Below is a block of entries; repeat exactly the lines starting at the line that contains "ATOM 17 N N" and ending at the line that contains "ATOM 28 C C", both included.

======

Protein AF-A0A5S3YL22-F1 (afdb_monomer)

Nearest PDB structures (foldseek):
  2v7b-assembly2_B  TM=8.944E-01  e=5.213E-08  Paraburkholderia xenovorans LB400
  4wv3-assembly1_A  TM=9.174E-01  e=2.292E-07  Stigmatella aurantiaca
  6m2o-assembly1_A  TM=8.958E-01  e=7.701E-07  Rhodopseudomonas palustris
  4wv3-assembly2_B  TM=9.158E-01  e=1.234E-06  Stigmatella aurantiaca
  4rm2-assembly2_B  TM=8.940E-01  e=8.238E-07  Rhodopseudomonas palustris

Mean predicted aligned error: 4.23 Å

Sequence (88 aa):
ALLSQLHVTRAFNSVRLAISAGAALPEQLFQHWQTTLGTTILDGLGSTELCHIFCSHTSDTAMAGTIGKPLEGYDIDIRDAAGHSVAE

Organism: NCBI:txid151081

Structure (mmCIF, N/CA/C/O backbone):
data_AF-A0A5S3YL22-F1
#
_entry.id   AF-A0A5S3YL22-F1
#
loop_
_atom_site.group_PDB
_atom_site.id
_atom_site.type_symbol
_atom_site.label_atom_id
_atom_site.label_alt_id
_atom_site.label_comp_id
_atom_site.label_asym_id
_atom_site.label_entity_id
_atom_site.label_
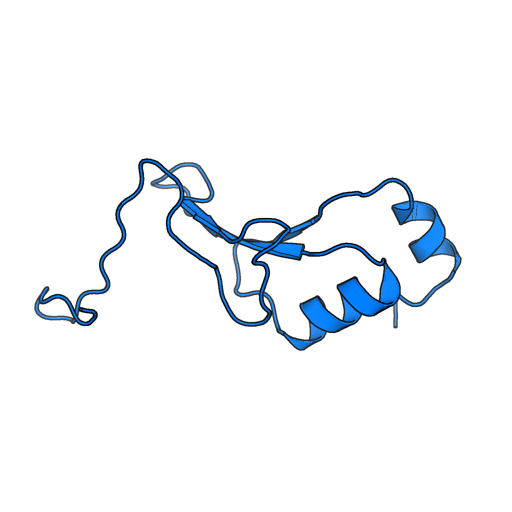seq_id
_atom_site.pdbx_PDB_ins_code
_atom_site.Cartn_x
_atom_site.Cartn_y
_atom_site.Cartn_z
_atom_site.occupancy
_atom_site.B_iso_or_equiv
_atom_site.auth_seq_id
_atom_site.auth_comp_id
_atom_site.auth_asym_id
_atom_site.auth_atom_id
_atom_site.pdbx_PDB_model_num
ATOM 1 N N . ALA A 1 1 ? 2.746 -10.777 21.596 1.00 60.84 1 ALA A N 1
ATOM 2 C CA . ALA A 1 1 ? 3.132 -10.607 23.019 1.00 60.84 1 ALA A CA 1
ATOM 3 C C . ALA A 1 1 ? 3.033 -9.151 23.485 1.00 60.84 1 ALA A C 1
ATOM 5 O O . ALA A 1 1 ? 2.431 -8.911 24.523 1.00 60.84 1 ALA A O 1
ATOM 6 N N . LEU A 1 2 ? 3.592 -8.178 22.745 1.00 65.75 2 LEU A N 1
ATOM 7 C CA . LEU A 1 2 ? 3.479 -6.755 23.107 1.00 65.75 2 LEU A CA 1
ATOM 8 C C . LEU A 1 2 ? 2.057 -6.2
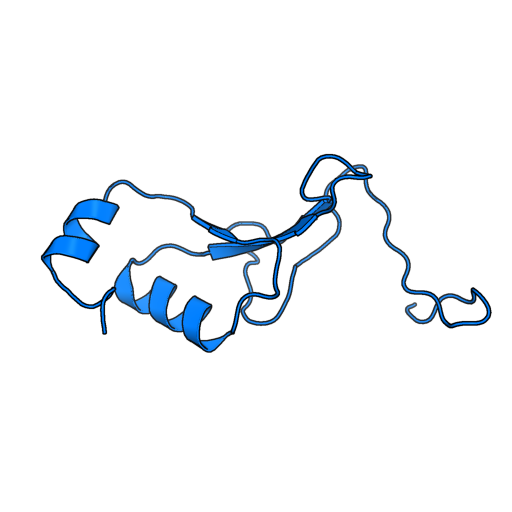04 22.892 1.00 65.75 2 LEU A C 1
ATOM 10 O O . LEU A 1 2 ? 1.502 -5.583 23.789 1.00 65.75 2 LEU A O 1
ATOM 14 N N . LEU A 1 3 ? 1.448 -6.476 21.731 1.00 69.00 3 LEU A N 1
ATOM 15 C CA . LEU A 1 3 ? 0.122 -5.943 21.392 1.00 69.00 3 LEU A CA 1
ATOM 16 C C . LEU A 1 3 ? -0.998 -6.499 22.284 1.00 69.00 3 LEU A C 1
ATOM 18 O O . LEU A 1 3 ? -1.986 -5.819 22.512 1.00 69.00 3 LEU A O 1
ATOM 22 N N . SER A 1 4 ? -0.826 -7.697 22.849 1.00 69.94 4 SER A N 1
ATOM 23 C CA . SER A 1 4 ? -1.822 -8.401 23.672 1.00 69.94 4 SER A CA 1
ATOM 24 C C . SER A 1 4 ? -1.981 -7.859 25.105 1.00 69.94 4 SER A C 1
ATOM 26 O O . SER A 1 4 ? -2.603 -8.508 25.942 1.00 69.94 4 SER A O 1
ATOM 28 N N . GLN A 1 5 ? -1.389 -6.707 25.430 1.00 81.44 5 GLN A N 1
ATOM 29 C CA . GLN A 1 5 ? -1.467 -6.094 26.757 1.00 81.44 5 GLN A CA 1
ATOM 30 C C . GLN A 1 5 ? -2.633 -5.099 26.838 1.00 81.44 5 GLN A C 1
ATOM 32 O O . GLN A 1 5 ? -2.757 -4.220 25.991 1.00 81.44 5 GLN A O 1
ATOM 37 N N . LEU A 1 6 ? -3.427 -5.153 27.916 1.00 80.31 6 LEU A N 1
ATOM 38 C CA . LEU A 1 6 ? -4.592 -4.272 28.129 1.00 80.31 6 LEU A CA 1
ATOM 39 C C . LEU A 1 6 ? -4.273 -2.772 27.995 1.00 80.31 6 LEU A C 1
ATOM 41 O O . LEU A 1 6 ? -5.075 -2.015 27.449 1.00 80.31 6 LEU A O 1
ATOM 45 N N . HIS A 1 7 ? -3.104 -2.331 28.472 1.00 85.25 7 HIS A N 1
ATOM 46 C CA . HIS A 1 7 ? -2.677 -0.933 28.347 1.00 85.25 7 HIS A CA 1
ATOM 47 C C . HIS A 1 7 ? -2.451 -0.519 26.888 1.00 85.25 7 HIS A C 1
ATOM 49 O O . HIS A 1 7 ? -2.787 0.605 26.520 1.00 85.25 7 HIS A O 1
ATOM 55 N N . VAL A 1 8 ? -1.935 -1.431 26.058 1.00 85.12 8 VAL A N 1
ATOM 56 C CA . VAL A 1 8 ? -1.719 -1.195 24.628 1.00 85.12 8 VAL A CA 1
ATOM 57 C C . VAL A 1 8 ? -3.064 -1.120 23.920 1.00 85.12 8 VAL A C 1
ATOM 59 O O . VAL A 1 8 ? -3.353 -0.105 23.298 1.00 85.12 8 VAL A O 1
ATOM 62 N N . THR A 1 9 ? -3.946 -2.106 24.093 1.00 86.06 9 THR A N 1
ATOM 63 C CA . THR A 1 9 ? -5.279 -2.072 23.463 1.00 86.06 9 THR A CA 1
ATOM 64 C C . THR A 1 9 ? -6.040 -0.788 23.806 1.00 86.06 9 THR A C 1
ATOM 66 O O . THR A 1 9 ? -6.623 -0.158 22.927 1.00 86.06 9 THR A O 1
ATOM 69 N N . ARG A 1 10 ? -5.970 -0.328 25.064 1.00 89.31 10 ARG A N 1
ATOM 70 C CA . ARG A 1 10 ? -6.593 0.938 25.478 1.00 89.31 10 ARG A CA 1
ATOM 71 C C . ARG A 1 10 ? -5.966 2.160 24.801 1.00 89.31 10 ARG A C 1
ATOM 73 O O . ARG A 1 10 ? -6.702 3.062 24.409 1.00 89.31 10 ARG A O 1
ATOM 80 N N . ALA A 1 11 ? -4.640 2.198 24.668 1.00 90.44 11 ALA A N 1
ATOM 81 C CA . ALA A 1 11 ? -3.930 3.308 24.030 1.00 90.44 11 ALA A CA 1
ATOM 82 C C . ALA A 1 11 ? -4.293 3.462 22.543 1.00 90.44 11 ALA A C 1
ATOM 84 O O . ALA A 1 11 ? -4.307 4.579 22.033 1.00 90.44 11 ALA A O 1
ATOM 85 N N . PHE A 1 12 ? -4.636 2.361 21.870 1.00 90.75 12 PHE A N 1
ATOM 86 C CA . PHE A 1 12 ? -4.987 2.344 20.448 1.00 90.75 12 PHE A CA 1
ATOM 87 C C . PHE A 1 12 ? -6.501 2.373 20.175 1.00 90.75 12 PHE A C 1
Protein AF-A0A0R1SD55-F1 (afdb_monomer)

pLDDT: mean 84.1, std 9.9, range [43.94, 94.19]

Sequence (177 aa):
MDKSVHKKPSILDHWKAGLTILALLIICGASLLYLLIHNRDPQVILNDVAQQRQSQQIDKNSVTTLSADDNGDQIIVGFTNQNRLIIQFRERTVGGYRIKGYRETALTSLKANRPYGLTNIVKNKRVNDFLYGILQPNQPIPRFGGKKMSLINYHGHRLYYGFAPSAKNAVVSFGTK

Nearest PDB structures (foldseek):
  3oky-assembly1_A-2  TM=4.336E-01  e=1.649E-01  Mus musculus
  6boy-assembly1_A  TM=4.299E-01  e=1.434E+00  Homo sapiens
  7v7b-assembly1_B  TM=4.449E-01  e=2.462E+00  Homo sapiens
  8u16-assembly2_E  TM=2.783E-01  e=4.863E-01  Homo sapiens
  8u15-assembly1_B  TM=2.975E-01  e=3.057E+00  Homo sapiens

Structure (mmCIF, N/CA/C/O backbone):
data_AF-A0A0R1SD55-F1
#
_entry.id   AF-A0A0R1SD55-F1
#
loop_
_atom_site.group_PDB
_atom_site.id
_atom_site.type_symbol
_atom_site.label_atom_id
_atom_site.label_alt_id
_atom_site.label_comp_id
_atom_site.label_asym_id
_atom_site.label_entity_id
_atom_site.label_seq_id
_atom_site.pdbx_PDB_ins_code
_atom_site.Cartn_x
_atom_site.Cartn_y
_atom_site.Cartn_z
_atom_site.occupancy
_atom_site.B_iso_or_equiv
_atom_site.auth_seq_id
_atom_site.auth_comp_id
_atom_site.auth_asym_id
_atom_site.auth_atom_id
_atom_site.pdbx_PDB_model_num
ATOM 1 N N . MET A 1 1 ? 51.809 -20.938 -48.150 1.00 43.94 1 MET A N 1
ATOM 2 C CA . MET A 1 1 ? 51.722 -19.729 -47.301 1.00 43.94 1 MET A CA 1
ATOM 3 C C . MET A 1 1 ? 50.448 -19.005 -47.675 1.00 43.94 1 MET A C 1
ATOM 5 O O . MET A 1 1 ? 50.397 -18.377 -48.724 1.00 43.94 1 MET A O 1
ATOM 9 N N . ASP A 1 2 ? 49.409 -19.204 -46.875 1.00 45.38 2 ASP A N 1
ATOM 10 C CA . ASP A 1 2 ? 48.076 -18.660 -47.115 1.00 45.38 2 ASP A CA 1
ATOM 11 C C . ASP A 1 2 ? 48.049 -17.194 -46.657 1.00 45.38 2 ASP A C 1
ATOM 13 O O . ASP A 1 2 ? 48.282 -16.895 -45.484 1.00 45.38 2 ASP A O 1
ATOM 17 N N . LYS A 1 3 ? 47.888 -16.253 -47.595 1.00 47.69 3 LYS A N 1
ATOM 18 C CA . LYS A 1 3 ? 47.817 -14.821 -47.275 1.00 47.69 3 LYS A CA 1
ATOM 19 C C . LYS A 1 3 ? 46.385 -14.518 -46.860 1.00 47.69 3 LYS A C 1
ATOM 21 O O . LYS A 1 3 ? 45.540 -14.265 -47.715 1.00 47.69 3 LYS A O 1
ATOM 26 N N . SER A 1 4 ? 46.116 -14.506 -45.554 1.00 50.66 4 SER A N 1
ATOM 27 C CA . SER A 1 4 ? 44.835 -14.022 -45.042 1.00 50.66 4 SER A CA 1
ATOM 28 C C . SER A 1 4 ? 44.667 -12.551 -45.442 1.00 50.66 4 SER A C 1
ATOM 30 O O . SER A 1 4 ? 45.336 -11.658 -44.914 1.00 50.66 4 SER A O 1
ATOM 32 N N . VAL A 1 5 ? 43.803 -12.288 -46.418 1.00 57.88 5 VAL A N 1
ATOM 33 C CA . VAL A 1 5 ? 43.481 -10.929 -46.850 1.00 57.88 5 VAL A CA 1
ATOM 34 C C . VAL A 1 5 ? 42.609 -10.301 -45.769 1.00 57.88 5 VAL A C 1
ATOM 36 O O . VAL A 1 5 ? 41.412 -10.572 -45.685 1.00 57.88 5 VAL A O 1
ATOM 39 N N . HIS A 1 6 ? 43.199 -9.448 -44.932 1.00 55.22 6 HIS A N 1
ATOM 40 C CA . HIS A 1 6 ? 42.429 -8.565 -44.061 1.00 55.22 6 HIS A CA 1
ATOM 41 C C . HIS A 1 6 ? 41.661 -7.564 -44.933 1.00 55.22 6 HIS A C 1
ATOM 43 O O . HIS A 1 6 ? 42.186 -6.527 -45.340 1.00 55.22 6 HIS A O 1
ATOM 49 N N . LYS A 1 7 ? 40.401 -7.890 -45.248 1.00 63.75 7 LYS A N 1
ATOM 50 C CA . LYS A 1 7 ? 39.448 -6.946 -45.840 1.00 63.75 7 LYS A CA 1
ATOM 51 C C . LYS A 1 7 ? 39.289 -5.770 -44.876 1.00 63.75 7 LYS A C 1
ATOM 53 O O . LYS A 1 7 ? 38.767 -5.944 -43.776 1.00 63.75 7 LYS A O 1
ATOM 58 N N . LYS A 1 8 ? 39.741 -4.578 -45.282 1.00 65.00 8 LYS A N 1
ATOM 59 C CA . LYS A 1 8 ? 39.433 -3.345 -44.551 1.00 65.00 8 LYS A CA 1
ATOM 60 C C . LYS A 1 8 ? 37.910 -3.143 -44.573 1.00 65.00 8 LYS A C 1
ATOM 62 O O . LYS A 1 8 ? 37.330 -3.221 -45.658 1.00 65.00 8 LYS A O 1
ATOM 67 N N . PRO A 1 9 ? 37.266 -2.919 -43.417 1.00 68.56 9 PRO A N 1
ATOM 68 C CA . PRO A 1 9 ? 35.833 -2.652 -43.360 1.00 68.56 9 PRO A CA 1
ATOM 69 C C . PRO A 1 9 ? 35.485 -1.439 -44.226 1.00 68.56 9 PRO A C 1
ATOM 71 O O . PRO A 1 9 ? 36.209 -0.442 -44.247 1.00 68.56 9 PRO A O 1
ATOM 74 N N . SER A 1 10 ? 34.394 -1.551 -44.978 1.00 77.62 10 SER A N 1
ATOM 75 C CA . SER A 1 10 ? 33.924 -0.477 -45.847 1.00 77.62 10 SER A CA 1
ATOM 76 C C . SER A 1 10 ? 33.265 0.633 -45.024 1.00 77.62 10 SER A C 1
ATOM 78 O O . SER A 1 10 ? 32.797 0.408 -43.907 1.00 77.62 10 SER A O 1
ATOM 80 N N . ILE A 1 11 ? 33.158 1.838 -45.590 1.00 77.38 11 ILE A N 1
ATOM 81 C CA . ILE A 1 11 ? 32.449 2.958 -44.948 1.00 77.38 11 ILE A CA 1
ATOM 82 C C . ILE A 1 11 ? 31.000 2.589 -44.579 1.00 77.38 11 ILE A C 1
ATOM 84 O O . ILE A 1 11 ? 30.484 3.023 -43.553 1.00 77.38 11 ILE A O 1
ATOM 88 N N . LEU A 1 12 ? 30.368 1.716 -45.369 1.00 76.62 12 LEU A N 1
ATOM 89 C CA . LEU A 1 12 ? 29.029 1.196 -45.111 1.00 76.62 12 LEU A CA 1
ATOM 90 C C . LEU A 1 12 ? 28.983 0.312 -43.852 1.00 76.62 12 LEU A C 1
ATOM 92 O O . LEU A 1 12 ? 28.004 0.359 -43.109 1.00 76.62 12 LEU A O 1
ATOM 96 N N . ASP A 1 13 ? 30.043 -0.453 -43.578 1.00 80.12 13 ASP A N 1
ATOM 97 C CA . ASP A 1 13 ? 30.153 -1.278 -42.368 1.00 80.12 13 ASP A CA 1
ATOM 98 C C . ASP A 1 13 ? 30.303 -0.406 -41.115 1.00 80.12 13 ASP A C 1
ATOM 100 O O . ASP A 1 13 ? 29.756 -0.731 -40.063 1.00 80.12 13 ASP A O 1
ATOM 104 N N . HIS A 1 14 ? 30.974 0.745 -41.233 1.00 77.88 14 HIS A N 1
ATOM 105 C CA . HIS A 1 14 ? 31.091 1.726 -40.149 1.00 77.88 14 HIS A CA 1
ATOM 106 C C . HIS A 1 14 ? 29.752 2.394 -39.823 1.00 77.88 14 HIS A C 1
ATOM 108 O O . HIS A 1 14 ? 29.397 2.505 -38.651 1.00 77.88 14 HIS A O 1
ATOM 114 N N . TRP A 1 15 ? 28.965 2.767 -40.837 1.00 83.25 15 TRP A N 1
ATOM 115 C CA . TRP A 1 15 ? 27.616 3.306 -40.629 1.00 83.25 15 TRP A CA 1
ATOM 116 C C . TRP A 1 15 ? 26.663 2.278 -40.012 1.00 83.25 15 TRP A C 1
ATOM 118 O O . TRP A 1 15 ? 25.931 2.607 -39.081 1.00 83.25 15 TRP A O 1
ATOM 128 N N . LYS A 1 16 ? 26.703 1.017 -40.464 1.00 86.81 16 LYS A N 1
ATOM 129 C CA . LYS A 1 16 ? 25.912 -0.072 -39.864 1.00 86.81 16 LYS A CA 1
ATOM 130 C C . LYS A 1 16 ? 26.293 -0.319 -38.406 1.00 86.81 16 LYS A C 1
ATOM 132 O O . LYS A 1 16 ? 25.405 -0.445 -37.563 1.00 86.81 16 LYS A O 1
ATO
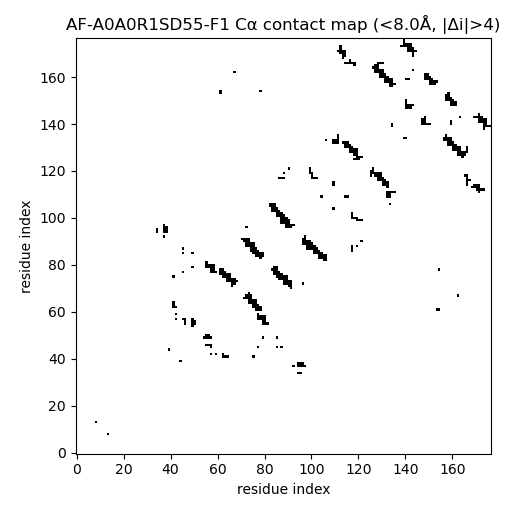M 137 N N . ALA A 1 17 ? 27.589 -0.351 -38.094 1.00 85.44 17 ALA A N 1
ATOM 138 C CA . ALA A 1 17 ? 28.065 -0.482 -36.720 1.00 85.44 17 ALA A CA 1
ATOM 139 C C . ALA A 1 17 ? 27.612 0.707 -35.857 1.00 85.44 17 ALA A C 1
ATOM 141 O O . ALA A 1 17 ? 27.068 0.498 -34.776 1.00 85.44 17 ALA A O 1
ATOM 142 N N . GLY A 1 18 ? 27.740 1.938 -36.365 1.00 87.25 18 GLY A N 1
ATOM 143 C CA . GLY A 1 18 ? 27.278 3.151 -35.684 1.00 87.25 18 GLY A CA 1
ATOM 144 C C . GLY A 1 18 ? 25.775 3.140 -35.393 1.00 87.25 18 GLY A C 1
ATOM 145 O O . GLY A 1 18 ? 25.369 3.405 -34.264 1.00 87.25 18 GLY A O 1
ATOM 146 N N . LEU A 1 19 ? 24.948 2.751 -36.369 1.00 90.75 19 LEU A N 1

======

OUTPUT:
ATOM 17 N N . LYS A 1 3 ? 47.888 -16.253 -47.595 1.00 47.69 3 LYS A N 1
ATOM 18 C CA . LYS A 1 3 ? 47.817 -14.821 -47.275 1.00 47.69 3 LYS A CA 1
ATOM 19 C C . LYS A 1 3 ? 46.385 -14.518 -46.860 1.00 47.69 3 LYS A C 1
ATOM 21 O O . LYS A 1 3 ? 45.540 -14.265 -47.715 1.00 47.69 3 LYS A O 1
ATOM 26 N N . SER A 1 4 ? 46.116 -14.506 -45.554 1.00 50.66 4 SER A N 1
ATOM 27 C CA . SER A 1 4 ? 44.835 -14.022 -45.042 1.00 50.66 4 SER A CA 1
ATOM 28 C C . SER A 1 4 ? 44.667 -12.551 -45.442 1.00 50.66 4 SER A C 1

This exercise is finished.